Task to carry out.
Return the data below exactly, stopping after the line with "ATOM 10 C CA".

Records for this exercise.
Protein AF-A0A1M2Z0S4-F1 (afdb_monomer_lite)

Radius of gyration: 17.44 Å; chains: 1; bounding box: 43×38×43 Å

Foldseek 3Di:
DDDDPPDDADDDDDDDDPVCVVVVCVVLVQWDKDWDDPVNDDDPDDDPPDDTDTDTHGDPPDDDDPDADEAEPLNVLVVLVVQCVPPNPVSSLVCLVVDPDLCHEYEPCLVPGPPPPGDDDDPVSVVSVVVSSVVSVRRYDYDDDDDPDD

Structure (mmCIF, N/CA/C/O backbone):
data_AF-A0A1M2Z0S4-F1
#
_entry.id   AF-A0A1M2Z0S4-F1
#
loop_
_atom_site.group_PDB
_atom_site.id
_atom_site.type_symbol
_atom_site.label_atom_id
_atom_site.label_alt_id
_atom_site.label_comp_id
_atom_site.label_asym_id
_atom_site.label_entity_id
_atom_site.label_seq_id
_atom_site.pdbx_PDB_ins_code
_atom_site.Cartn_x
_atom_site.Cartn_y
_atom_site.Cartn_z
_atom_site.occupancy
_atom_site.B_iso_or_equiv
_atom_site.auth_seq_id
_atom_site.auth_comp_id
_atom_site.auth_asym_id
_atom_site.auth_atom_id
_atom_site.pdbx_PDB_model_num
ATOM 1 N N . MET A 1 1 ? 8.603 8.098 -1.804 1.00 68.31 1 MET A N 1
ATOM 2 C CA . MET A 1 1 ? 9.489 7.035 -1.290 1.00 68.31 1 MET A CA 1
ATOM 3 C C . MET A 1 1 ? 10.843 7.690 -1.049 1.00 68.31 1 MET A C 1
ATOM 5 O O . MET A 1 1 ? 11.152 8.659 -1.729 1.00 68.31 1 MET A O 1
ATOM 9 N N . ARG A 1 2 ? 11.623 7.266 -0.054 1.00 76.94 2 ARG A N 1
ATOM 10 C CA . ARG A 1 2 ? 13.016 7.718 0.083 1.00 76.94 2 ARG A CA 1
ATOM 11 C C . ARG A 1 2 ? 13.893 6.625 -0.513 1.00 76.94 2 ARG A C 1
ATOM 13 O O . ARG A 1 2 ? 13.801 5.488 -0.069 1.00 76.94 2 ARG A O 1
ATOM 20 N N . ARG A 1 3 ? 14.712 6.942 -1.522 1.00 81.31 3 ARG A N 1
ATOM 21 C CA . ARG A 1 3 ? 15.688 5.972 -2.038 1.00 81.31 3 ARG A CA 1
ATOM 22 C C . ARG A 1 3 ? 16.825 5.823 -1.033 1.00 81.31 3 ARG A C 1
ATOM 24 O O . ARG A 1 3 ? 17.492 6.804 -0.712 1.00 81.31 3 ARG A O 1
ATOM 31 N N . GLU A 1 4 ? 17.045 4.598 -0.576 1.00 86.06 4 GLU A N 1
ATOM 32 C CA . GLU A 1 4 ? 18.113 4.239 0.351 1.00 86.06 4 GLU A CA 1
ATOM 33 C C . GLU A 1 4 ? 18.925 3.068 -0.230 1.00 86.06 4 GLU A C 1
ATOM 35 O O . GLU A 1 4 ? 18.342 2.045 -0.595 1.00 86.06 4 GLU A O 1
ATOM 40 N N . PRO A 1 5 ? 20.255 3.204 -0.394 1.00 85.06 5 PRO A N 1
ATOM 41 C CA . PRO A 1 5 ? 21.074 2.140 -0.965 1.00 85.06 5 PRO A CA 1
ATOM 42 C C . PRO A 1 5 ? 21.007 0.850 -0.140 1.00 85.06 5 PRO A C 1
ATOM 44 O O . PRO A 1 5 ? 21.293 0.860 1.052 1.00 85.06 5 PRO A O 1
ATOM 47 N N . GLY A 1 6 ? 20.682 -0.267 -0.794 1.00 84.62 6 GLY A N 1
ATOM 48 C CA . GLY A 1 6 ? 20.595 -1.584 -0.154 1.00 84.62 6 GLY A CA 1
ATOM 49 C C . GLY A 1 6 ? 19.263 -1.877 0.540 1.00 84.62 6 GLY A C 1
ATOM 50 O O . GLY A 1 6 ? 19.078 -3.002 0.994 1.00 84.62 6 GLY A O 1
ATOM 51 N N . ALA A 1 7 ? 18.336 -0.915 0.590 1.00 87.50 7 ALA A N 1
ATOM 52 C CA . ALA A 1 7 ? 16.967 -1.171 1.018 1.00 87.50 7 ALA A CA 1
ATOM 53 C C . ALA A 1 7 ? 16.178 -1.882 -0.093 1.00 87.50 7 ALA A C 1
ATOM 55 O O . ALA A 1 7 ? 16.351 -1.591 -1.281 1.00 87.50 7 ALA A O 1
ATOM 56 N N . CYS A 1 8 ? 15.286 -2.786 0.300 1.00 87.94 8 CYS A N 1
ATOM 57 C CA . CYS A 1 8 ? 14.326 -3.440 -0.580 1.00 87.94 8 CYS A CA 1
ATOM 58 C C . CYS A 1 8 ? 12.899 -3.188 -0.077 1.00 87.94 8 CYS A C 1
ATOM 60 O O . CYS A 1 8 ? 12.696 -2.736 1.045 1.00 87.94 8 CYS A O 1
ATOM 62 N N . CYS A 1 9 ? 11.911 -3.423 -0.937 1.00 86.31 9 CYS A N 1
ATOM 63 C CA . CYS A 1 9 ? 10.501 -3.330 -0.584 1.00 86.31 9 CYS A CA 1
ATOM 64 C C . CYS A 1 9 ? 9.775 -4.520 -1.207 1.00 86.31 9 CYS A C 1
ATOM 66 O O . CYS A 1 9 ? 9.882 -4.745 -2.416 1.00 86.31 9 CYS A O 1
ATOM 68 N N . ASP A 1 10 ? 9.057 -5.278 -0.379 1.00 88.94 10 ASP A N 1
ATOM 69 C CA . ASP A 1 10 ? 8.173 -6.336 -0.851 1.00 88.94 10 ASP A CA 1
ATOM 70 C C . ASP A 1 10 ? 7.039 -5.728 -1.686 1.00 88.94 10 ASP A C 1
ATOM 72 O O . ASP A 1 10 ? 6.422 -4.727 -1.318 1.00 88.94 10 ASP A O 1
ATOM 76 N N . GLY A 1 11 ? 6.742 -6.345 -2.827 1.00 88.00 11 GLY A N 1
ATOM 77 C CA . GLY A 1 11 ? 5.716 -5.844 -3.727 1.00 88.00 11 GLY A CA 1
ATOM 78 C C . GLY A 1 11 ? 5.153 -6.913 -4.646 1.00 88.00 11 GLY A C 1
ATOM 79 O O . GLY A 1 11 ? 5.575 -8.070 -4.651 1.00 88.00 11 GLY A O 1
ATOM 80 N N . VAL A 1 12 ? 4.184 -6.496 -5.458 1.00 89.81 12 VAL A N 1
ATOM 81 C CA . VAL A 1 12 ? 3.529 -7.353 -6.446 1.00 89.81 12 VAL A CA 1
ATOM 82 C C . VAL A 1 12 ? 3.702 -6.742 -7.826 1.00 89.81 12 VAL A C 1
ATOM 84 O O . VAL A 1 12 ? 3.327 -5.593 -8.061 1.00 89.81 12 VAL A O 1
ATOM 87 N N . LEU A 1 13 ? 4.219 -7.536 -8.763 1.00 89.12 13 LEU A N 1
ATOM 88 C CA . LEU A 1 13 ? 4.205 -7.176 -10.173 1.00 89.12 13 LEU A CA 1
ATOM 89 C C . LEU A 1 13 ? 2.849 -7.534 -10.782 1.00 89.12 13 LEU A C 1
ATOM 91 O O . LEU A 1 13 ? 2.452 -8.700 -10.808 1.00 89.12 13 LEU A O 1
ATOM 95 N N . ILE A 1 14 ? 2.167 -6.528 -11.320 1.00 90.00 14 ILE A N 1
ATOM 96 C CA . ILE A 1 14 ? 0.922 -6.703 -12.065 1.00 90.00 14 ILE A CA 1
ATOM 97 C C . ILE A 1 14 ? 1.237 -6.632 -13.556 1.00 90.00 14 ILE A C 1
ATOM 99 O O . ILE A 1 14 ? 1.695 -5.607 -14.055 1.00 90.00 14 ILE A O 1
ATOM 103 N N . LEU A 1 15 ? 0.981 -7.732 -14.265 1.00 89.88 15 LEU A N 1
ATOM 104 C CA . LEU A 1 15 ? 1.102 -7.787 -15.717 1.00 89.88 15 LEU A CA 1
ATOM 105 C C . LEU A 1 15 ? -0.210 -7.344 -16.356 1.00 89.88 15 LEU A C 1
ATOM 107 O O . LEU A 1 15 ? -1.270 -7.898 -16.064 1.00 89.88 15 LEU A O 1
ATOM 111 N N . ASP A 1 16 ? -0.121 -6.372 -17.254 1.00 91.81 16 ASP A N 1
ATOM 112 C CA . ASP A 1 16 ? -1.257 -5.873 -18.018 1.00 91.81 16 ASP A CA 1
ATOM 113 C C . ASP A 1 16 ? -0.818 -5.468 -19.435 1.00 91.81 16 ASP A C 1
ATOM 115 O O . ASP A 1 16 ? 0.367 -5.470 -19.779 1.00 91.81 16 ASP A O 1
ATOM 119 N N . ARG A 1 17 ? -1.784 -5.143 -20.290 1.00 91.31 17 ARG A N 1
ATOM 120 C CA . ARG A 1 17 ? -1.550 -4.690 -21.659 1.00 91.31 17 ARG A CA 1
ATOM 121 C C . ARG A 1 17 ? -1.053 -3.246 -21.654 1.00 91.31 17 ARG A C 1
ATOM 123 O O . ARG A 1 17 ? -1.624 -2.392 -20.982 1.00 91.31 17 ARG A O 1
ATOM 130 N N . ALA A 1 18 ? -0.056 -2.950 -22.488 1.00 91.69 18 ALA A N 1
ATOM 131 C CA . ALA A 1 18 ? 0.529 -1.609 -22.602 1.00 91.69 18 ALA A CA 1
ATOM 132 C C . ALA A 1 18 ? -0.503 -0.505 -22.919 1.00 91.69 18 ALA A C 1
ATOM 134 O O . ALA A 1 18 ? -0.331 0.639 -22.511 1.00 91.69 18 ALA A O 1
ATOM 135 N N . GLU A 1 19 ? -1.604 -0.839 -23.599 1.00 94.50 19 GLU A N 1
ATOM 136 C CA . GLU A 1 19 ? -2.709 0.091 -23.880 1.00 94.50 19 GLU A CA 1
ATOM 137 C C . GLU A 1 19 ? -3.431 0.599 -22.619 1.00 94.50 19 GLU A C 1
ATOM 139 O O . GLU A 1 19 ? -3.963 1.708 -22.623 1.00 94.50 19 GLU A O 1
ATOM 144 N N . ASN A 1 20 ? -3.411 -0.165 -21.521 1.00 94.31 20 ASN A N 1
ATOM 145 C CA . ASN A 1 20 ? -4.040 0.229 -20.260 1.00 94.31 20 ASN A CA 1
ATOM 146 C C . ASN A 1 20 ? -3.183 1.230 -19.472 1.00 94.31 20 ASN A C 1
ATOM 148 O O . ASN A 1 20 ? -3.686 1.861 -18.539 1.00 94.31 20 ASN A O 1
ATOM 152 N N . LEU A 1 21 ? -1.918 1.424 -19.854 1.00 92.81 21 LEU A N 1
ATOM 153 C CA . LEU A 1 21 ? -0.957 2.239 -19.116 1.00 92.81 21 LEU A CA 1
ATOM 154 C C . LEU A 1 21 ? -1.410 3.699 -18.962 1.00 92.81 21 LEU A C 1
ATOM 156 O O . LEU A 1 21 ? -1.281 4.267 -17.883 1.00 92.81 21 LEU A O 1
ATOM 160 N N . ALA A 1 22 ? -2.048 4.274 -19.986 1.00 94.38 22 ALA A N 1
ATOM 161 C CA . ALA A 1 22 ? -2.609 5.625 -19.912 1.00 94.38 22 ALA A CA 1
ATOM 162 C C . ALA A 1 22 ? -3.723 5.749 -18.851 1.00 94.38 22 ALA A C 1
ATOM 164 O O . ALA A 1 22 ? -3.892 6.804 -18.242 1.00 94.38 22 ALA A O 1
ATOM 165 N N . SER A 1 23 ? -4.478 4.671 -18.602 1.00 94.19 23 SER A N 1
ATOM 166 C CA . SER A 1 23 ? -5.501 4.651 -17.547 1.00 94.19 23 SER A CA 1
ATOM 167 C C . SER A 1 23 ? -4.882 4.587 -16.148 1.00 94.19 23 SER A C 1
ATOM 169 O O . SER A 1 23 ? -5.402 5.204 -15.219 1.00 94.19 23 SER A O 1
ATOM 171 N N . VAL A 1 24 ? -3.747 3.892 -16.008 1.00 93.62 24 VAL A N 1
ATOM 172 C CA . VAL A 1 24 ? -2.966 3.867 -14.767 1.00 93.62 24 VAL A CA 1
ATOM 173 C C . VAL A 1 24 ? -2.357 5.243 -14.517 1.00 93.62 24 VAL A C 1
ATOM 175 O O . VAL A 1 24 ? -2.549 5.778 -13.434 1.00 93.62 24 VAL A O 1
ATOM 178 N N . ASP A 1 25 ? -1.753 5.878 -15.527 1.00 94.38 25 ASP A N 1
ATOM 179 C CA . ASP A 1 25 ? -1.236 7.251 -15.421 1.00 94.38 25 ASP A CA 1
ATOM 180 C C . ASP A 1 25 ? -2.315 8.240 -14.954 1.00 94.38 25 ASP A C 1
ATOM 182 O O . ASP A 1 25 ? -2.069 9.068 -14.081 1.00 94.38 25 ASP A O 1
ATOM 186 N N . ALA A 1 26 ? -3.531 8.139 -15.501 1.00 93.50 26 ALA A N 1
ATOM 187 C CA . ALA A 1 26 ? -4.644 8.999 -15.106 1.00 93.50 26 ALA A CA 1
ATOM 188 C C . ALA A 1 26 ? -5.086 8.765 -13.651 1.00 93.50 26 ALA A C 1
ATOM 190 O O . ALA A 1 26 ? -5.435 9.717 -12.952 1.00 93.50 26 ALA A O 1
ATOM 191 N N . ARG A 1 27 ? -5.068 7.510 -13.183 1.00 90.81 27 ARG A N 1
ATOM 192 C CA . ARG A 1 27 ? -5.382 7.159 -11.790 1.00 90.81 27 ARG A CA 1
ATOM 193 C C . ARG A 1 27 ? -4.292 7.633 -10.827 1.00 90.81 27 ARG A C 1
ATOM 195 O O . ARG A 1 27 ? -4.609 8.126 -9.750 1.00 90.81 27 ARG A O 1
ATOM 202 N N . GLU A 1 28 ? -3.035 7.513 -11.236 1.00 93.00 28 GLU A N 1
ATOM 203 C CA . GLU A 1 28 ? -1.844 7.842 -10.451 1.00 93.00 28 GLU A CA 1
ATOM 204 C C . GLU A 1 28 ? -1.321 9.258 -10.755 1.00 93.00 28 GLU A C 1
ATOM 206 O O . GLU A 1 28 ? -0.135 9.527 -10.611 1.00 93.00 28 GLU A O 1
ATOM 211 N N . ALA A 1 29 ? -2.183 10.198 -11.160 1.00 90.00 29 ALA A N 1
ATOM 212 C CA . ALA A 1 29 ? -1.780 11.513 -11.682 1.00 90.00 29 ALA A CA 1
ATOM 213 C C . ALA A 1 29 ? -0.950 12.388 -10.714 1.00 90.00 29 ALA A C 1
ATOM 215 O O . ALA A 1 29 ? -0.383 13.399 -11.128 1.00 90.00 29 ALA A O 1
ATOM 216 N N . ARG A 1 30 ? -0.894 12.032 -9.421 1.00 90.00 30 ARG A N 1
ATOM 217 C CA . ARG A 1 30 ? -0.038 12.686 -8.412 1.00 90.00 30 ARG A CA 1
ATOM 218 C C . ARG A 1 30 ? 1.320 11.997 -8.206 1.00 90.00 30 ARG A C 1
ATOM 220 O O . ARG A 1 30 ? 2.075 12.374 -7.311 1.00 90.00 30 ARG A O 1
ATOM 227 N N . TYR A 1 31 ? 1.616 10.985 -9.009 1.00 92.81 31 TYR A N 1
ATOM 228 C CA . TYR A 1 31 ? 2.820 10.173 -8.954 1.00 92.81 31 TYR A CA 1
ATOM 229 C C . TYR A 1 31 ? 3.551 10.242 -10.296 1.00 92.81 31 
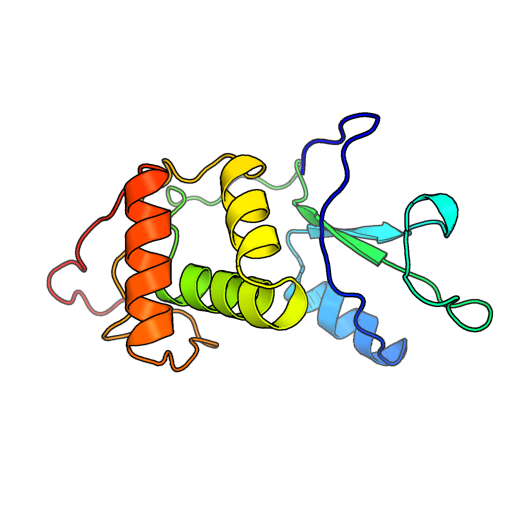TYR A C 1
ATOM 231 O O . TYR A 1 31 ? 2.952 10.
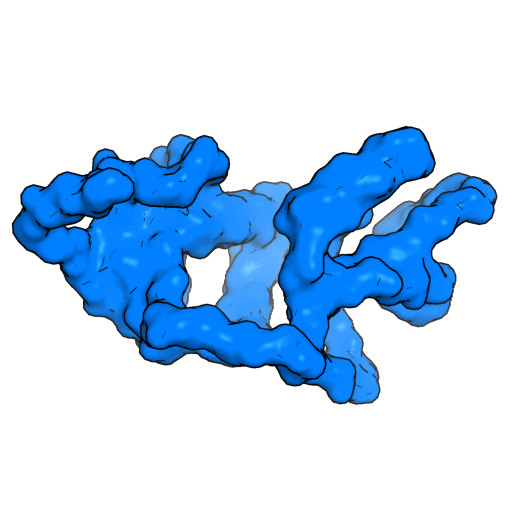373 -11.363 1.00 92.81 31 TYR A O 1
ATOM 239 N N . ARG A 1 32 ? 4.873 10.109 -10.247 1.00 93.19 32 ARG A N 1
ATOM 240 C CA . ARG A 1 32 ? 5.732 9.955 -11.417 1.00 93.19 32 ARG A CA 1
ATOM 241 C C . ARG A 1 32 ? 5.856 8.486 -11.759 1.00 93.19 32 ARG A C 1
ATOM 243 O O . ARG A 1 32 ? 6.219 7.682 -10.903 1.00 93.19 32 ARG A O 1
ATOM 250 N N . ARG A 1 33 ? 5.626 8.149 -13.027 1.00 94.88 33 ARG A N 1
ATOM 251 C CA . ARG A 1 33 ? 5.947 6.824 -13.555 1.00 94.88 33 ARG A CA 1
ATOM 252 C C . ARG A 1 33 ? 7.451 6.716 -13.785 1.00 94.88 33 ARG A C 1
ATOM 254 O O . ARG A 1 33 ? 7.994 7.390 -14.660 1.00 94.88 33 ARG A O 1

Answer box.
Protein AF-A0A1M2Z0S4-F1 (afdb_monomer_lite)

Radius of gyration: 17.44 Å; chains: 1; bounding box: 43×38×43 Å

Foldseek 3Di:
DDDDPPDDADDDDDDDDPVCVVVVCVVLVQWDKDWDDPVNDDDPDDDPPDDTDTDTHGDPPDDDDPDADEAEPLNVLVVLVVQCVPPNPVSSLVCLVVDPDLCHEYEPCLVPGPPPPGDDDDPVSVVSVVVSSVVSVRRYDYDDDDDPDD

Structure (mmCIF, N/CA/C/O backbone):
data_AF-A0A1M2Z0S4-F1
#
_entry.id   AF-A0A1M2Z0S4-F1
#
loop_
_atom_site.group_PDB
_atom_site.id
_atom_site.type_symbol
_atom_site.label_atom_id
_atom_site.label_alt_id
_atom_site.label_comp_id
_atom_site.label_asym_id
_atom_site.label_entity_id
_atom_site.label_seq_id
_atom_site.pdbx_PDB_ins_code
_atom_site.Cartn_x
_atom_site.Cartn_y
_atom_site.Cartn_z
_atom_site.occupancy
_atom_site.B_iso_or_equiv
_atom_site.auth_seq_id
_atom_site.auth_comp_id
_atom_site.auth_asym_id
_atom_site.auth_atom_id
_atom_site.pdbx_PDB_model_num
ATOM 1 N N . MET A 1 1 ? 8.603 8.098 -1.804 1.00 68.31 1 MET A N 1
ATOM 2 C CA . MET A 1 1 ? 9.489 7.035 -1.290 1.00 68.31 1 MET A CA 1
ATOM 3 C C . MET A 1 1 ? 10.843 7.690 -1.049 1.00 68.31 1 MET A C 1
ATOM 5 O O . MET A 1 1 ? 11.152 8.659 -1.729 1.00 68.31 1 MET A O 1
ATOM 9 N N . ARG A 1 2 ? 11.623 7.266 -0.054 1.00 76.94 2 ARG A N 1
ATOM 10 C CA . ARG A 1 2 ? 13.016 7.718 0.083 1.00 76.94 2 ARG A CA 1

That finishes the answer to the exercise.